Recorded data Start Marker

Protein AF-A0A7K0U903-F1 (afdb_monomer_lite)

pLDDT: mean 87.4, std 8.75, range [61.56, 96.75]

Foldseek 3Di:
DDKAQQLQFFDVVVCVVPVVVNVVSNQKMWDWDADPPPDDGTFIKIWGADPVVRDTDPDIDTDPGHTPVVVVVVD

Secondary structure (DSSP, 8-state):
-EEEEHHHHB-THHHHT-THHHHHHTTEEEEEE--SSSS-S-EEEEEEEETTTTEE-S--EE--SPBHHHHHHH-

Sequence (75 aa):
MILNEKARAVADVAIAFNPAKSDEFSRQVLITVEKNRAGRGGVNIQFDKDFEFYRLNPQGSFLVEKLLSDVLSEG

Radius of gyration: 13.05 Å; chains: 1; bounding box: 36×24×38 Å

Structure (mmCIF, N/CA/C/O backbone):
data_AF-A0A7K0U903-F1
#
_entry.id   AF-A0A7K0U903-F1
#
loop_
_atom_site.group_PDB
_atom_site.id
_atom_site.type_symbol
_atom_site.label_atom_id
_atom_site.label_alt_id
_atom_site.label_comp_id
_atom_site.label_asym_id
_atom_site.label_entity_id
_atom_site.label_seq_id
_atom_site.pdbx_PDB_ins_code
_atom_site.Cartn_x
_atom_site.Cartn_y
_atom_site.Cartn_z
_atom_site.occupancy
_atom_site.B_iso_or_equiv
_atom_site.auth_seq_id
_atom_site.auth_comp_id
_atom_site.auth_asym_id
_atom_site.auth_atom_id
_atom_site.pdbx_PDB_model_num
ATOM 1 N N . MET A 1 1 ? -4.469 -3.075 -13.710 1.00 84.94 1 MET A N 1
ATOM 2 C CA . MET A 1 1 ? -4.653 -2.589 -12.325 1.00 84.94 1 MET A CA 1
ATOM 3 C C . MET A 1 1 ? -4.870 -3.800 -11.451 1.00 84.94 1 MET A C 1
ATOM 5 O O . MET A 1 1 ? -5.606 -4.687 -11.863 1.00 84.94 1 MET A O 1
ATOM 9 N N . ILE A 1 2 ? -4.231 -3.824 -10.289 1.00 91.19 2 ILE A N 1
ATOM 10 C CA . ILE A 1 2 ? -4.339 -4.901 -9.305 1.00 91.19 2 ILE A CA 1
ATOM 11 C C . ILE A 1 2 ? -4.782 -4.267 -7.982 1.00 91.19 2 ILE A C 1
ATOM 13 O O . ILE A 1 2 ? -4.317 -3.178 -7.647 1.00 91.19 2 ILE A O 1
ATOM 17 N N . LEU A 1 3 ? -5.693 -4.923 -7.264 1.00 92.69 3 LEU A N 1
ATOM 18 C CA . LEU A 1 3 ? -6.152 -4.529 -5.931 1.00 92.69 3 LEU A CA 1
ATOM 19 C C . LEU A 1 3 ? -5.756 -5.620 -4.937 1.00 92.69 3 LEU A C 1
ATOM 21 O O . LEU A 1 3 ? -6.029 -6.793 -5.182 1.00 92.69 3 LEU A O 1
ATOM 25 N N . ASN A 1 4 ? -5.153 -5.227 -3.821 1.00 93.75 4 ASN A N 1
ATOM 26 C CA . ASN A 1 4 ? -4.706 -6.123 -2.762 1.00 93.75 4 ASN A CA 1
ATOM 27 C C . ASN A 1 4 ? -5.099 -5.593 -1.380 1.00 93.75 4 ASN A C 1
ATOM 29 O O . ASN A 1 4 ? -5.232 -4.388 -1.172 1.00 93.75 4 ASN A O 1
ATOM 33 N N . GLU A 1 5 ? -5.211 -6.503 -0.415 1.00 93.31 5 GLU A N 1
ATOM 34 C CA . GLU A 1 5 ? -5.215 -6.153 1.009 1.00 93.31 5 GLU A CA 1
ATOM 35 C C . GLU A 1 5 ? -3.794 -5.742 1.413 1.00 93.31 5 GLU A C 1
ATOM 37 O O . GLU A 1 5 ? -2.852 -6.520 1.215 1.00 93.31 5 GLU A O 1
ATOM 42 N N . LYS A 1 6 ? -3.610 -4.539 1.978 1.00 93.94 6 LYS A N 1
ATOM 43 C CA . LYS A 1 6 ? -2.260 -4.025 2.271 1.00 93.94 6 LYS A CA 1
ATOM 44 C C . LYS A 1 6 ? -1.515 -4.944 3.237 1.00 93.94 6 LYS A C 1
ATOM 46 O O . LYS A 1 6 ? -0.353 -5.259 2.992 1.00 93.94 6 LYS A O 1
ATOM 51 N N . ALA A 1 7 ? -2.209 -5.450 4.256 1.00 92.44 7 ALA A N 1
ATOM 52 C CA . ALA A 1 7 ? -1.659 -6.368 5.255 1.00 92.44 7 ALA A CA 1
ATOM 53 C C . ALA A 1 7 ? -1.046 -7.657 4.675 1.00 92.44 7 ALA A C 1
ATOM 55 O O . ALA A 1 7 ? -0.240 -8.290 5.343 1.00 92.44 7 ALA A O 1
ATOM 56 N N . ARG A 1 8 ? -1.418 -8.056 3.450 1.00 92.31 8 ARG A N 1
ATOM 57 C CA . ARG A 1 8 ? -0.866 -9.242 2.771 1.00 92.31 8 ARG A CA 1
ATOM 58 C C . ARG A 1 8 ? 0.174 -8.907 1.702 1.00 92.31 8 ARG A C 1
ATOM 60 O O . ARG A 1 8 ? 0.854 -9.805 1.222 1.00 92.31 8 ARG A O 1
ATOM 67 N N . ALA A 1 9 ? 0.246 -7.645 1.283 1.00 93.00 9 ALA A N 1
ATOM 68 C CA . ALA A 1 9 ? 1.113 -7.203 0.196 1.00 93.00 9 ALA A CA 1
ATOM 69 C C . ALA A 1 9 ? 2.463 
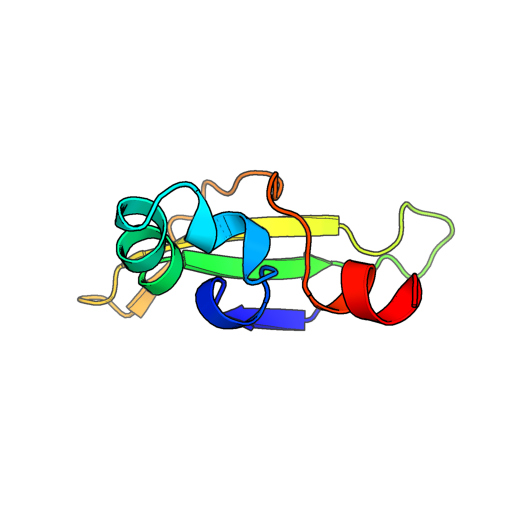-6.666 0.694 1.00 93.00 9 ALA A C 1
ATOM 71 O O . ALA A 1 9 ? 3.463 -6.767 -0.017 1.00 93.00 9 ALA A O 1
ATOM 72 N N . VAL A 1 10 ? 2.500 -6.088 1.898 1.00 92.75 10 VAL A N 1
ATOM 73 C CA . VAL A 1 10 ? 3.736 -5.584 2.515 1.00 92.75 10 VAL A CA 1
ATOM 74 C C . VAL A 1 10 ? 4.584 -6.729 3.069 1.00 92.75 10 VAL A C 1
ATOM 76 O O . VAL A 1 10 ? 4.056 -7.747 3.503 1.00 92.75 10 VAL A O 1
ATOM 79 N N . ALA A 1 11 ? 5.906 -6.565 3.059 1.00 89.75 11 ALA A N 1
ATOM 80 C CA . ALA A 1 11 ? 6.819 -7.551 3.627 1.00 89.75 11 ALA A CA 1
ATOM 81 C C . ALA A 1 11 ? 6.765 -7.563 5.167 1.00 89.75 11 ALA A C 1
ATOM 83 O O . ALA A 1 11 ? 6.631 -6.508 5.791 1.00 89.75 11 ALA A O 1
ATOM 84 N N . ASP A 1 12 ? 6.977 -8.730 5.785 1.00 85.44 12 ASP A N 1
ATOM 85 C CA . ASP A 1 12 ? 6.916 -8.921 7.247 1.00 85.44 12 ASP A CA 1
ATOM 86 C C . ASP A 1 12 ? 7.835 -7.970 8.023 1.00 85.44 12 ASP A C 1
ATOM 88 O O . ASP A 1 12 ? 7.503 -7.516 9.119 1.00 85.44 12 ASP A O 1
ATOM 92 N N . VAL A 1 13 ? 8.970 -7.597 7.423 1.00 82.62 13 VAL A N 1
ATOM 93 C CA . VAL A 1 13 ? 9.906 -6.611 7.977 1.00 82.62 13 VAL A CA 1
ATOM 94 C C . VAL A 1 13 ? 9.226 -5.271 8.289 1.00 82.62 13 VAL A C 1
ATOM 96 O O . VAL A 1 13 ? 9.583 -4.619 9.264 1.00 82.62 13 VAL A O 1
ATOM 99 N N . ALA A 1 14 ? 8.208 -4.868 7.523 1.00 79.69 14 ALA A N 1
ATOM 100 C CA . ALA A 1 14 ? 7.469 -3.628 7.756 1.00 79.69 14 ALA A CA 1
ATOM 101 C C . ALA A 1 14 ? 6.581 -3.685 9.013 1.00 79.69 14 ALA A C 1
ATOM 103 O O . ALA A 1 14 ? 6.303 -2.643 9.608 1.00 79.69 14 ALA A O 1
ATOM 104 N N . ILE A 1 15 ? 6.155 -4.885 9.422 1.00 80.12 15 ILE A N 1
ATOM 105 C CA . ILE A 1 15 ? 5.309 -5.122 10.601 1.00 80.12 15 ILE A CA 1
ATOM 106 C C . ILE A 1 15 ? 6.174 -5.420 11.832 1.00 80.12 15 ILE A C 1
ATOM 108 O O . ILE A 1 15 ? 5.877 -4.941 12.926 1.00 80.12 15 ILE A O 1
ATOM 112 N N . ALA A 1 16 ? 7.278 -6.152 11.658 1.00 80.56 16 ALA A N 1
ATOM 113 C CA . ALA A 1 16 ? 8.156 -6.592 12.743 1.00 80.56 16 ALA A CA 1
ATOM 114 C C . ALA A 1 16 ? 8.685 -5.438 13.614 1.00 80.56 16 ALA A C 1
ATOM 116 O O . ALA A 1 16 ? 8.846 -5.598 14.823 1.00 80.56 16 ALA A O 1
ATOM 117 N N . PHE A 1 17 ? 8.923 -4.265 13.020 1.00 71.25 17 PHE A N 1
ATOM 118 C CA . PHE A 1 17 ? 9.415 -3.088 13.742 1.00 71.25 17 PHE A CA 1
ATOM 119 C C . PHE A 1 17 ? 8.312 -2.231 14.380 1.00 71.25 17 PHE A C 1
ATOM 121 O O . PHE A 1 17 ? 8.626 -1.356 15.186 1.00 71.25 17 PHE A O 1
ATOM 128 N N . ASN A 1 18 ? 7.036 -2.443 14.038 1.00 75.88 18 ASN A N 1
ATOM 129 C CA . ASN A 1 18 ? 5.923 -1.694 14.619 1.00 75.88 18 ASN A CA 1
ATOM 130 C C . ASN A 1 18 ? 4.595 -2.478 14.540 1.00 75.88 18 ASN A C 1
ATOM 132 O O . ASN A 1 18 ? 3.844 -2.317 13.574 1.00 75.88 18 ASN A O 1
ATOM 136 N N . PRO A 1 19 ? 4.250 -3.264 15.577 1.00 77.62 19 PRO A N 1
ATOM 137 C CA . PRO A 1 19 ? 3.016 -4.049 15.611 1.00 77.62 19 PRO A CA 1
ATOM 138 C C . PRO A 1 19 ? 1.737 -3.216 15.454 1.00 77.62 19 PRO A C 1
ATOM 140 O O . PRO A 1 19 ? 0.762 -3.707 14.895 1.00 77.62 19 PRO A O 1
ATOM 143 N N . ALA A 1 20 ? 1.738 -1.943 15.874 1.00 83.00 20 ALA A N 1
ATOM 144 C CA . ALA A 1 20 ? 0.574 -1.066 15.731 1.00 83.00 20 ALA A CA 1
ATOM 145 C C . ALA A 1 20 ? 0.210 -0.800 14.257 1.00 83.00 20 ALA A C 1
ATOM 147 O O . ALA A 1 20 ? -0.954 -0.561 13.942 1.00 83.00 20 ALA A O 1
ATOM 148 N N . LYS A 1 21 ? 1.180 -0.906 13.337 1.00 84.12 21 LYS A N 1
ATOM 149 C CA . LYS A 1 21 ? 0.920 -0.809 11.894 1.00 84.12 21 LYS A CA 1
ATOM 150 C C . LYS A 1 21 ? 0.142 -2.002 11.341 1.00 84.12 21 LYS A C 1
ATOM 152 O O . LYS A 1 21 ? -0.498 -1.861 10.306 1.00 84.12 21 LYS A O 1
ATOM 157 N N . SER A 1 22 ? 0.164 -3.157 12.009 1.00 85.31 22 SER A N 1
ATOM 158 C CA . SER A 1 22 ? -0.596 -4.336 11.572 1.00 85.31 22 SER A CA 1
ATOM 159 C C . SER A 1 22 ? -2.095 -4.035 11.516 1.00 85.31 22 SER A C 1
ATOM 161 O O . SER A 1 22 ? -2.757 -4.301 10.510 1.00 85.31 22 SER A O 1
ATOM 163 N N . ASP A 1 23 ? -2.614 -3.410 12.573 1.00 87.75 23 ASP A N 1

Recorded data End Marker
Recorded data Start Marker

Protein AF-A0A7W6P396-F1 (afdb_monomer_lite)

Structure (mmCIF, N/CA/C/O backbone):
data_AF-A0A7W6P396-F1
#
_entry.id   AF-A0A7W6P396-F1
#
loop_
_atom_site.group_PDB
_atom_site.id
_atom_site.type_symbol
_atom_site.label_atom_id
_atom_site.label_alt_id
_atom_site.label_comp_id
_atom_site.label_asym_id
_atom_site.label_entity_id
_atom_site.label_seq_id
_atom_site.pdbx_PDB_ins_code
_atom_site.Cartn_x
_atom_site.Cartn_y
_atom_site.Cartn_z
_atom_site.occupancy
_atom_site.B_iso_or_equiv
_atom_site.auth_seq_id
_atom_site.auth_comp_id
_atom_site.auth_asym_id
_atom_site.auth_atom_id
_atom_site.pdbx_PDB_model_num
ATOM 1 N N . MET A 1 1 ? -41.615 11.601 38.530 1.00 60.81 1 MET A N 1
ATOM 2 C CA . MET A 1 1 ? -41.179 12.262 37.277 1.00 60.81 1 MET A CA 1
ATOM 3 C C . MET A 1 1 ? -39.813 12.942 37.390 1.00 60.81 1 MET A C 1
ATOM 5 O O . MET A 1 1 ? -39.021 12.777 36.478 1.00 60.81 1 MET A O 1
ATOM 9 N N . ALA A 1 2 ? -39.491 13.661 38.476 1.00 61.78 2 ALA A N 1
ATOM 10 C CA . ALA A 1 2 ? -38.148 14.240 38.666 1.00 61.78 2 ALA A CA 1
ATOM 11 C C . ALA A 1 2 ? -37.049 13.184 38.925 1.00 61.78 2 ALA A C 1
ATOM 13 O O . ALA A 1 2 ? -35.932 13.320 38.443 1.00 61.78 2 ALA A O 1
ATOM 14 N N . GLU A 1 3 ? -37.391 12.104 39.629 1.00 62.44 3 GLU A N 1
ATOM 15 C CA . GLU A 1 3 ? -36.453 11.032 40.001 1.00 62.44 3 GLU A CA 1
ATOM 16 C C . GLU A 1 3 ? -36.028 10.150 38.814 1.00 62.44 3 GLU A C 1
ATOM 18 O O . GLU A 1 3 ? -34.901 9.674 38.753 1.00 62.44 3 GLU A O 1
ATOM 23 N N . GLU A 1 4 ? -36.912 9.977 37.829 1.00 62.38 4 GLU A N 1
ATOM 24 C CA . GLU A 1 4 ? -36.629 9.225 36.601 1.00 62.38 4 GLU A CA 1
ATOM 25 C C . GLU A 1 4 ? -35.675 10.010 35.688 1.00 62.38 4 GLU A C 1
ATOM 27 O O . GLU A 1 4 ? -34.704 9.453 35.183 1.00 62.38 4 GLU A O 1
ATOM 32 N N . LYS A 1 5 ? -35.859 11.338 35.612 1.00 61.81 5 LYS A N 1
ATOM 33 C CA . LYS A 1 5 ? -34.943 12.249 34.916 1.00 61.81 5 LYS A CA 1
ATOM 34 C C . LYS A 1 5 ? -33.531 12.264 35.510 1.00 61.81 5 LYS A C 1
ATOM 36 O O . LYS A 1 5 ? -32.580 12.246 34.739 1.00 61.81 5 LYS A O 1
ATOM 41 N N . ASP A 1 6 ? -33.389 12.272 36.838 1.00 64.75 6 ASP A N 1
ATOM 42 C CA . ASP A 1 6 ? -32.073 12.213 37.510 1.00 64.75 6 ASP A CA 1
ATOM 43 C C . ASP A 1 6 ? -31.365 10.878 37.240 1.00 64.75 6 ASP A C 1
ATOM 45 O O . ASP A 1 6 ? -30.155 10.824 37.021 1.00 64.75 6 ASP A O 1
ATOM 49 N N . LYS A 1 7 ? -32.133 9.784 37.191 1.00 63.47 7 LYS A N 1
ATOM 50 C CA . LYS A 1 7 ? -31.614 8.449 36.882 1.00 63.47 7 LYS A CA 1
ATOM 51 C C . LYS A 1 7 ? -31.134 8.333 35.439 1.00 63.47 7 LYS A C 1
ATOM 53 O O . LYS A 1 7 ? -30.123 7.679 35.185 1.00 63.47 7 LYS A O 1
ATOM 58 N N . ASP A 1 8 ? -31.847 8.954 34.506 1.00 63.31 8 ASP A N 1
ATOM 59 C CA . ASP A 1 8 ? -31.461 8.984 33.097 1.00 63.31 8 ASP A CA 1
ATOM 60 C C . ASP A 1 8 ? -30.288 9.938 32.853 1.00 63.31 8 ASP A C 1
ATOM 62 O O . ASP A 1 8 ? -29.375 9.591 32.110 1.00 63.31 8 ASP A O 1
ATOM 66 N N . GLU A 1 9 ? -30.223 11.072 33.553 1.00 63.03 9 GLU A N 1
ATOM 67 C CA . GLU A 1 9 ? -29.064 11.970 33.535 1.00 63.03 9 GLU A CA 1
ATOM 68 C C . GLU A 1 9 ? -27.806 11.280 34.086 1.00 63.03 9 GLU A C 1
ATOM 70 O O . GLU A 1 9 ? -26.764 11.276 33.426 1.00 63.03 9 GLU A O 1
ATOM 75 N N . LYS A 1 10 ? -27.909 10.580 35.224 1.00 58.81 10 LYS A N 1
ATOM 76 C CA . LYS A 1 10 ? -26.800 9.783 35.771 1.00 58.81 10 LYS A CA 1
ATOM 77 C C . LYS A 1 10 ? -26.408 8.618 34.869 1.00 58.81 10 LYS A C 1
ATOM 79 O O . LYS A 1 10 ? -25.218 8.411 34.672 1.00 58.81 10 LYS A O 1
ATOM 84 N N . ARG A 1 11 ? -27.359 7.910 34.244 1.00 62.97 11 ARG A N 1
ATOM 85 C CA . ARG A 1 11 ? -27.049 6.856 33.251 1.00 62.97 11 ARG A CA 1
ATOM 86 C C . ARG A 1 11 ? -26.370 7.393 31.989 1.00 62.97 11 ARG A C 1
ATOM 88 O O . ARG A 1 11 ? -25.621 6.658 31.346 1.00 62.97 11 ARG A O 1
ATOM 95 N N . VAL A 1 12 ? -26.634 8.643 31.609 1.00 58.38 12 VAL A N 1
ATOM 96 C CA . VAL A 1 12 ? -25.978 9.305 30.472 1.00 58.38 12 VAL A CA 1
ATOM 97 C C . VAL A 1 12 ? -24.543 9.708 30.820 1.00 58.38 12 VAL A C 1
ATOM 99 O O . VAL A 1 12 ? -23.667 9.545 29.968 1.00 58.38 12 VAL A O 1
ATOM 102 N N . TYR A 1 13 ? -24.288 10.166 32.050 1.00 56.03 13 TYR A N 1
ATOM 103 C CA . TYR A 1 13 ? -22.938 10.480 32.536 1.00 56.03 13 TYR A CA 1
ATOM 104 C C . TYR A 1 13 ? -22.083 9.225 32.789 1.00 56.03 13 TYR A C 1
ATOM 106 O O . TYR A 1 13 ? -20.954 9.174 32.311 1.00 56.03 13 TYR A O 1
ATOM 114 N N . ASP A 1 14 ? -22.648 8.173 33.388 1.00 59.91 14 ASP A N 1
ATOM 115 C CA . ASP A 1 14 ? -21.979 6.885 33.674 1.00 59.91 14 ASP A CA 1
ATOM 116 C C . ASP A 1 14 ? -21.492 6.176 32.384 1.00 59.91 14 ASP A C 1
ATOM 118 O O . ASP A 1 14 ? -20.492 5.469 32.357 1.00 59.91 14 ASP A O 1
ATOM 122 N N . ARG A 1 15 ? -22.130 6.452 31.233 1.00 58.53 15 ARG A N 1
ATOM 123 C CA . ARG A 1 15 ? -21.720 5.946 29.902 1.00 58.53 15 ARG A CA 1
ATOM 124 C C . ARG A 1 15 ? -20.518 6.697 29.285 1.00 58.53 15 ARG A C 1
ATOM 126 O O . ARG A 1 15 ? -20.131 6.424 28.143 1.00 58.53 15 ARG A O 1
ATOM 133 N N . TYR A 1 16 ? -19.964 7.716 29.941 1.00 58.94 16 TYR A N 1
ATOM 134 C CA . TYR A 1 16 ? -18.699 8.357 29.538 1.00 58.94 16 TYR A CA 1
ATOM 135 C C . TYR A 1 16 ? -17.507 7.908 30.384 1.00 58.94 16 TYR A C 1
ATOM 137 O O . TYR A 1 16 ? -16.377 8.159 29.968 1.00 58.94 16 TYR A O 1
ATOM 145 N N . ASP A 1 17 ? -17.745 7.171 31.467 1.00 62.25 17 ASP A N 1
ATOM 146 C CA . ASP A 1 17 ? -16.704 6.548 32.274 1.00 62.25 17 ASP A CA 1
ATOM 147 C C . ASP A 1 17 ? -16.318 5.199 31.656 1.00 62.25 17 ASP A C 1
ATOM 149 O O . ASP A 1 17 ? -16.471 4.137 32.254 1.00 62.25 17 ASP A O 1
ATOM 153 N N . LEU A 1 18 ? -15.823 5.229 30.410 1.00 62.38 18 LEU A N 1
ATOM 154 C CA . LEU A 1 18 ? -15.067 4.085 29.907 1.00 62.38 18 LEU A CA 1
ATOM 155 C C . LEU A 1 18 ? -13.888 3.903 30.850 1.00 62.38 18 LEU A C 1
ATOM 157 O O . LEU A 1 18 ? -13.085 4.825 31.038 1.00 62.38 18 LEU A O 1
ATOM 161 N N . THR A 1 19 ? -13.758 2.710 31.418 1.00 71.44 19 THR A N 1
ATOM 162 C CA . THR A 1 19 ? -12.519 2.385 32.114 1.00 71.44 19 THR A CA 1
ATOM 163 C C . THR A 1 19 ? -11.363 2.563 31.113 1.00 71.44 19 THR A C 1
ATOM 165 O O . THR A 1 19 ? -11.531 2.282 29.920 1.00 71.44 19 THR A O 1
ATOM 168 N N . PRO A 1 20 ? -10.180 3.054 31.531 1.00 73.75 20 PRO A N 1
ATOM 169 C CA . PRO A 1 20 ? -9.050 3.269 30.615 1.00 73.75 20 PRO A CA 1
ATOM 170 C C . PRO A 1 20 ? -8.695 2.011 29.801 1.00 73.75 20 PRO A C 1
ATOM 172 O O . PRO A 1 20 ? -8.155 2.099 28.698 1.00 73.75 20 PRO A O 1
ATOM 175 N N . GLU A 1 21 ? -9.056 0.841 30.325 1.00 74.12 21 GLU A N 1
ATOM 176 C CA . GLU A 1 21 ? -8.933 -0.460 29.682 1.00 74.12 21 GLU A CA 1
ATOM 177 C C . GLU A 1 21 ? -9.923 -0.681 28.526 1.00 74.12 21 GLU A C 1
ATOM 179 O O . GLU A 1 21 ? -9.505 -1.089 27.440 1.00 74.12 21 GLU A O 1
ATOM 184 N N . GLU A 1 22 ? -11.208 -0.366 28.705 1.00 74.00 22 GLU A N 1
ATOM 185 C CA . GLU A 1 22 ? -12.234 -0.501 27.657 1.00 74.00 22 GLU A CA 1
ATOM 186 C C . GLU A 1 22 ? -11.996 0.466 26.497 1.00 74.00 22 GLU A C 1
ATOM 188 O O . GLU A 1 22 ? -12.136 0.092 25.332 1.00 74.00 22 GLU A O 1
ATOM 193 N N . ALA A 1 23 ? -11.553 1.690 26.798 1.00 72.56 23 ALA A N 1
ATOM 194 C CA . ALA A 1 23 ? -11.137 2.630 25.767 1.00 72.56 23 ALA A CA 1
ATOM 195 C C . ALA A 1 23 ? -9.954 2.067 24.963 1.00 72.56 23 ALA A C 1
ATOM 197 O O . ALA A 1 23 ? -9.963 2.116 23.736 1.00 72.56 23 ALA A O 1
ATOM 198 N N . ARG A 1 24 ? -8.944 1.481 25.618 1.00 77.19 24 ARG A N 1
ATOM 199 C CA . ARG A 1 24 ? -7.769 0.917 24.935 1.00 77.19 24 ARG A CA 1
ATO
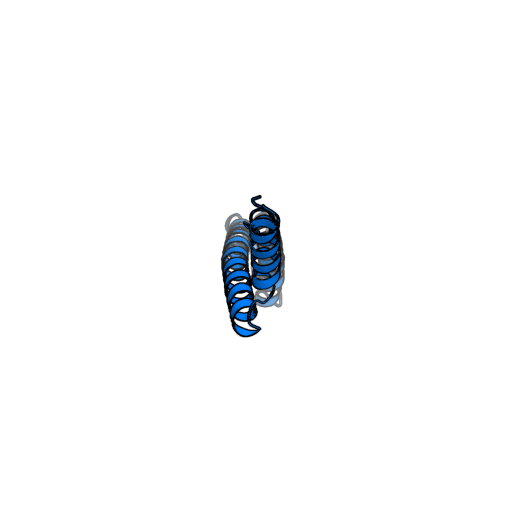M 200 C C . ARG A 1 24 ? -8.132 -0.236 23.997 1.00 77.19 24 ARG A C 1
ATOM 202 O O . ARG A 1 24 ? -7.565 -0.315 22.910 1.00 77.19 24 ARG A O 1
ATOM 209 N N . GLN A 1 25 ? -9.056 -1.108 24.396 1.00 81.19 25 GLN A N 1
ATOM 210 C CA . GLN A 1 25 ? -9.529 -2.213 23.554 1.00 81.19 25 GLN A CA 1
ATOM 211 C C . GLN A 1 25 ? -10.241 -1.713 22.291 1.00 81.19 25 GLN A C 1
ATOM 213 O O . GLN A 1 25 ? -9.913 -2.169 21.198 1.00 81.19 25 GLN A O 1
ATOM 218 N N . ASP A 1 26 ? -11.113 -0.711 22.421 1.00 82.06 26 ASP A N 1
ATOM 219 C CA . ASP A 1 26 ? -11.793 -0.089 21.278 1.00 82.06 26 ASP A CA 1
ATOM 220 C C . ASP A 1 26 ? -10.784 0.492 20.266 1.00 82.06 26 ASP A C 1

Recorded data End Marker

**What you need to do:**
Copy the stretch of the records above that runs from the line with "ATOM 75 N N" through the line with "ATOM 96 C CA". Both end lines belong in the copy, and nothing else does.

**Result of this exercise:**
ATOM 75 N N . LYS A 1 10 ? -27.909 10.580 35.224 1.00 58.81 10 LYS A N 1
ATOM 76 C CA . LYS A 1 10 ? -26.800 9.783 35.771 1.00 58.81 10 LYS A CA 1
ATOM 77 C C . LYS A 1 10 ? -26.408 8.618 34.869 1.00 58.81 10 LYS A C 1
ATOM 79 O O . LYS A 1 10 ? -25.218 8.411 34.672 1.00 58.81 10 LYS A O 1
ATOM 84 N N . ARG A 1 11 ? -27.359 7.910 34.244 1.00 62.97 11 ARG A N 1
ATOM 85 C CA . ARG A 1 11 ? -27.049 6.856 33.251 1.00 62.97 11 ARG A CA 1
ATOM 86 C C . ARG A 1 11 ? -26.370 7.393 31.989 1.00 62.97 11 ARG A C 1
ATOM 88 O O . ARG A 1 11 ? -25.621 6.658 31.346 1.00 62.97 11 ARG A O 1
ATOM 95 N N . VAL A 1 12 ? -26.634 8.643 31.609 1.00 58.38 12 VAL A N 1
ATOM 96 C CA . VAL A 1 12 ? -25.978 9.305 30.472 1.00 58.38 12 VAL A CA 1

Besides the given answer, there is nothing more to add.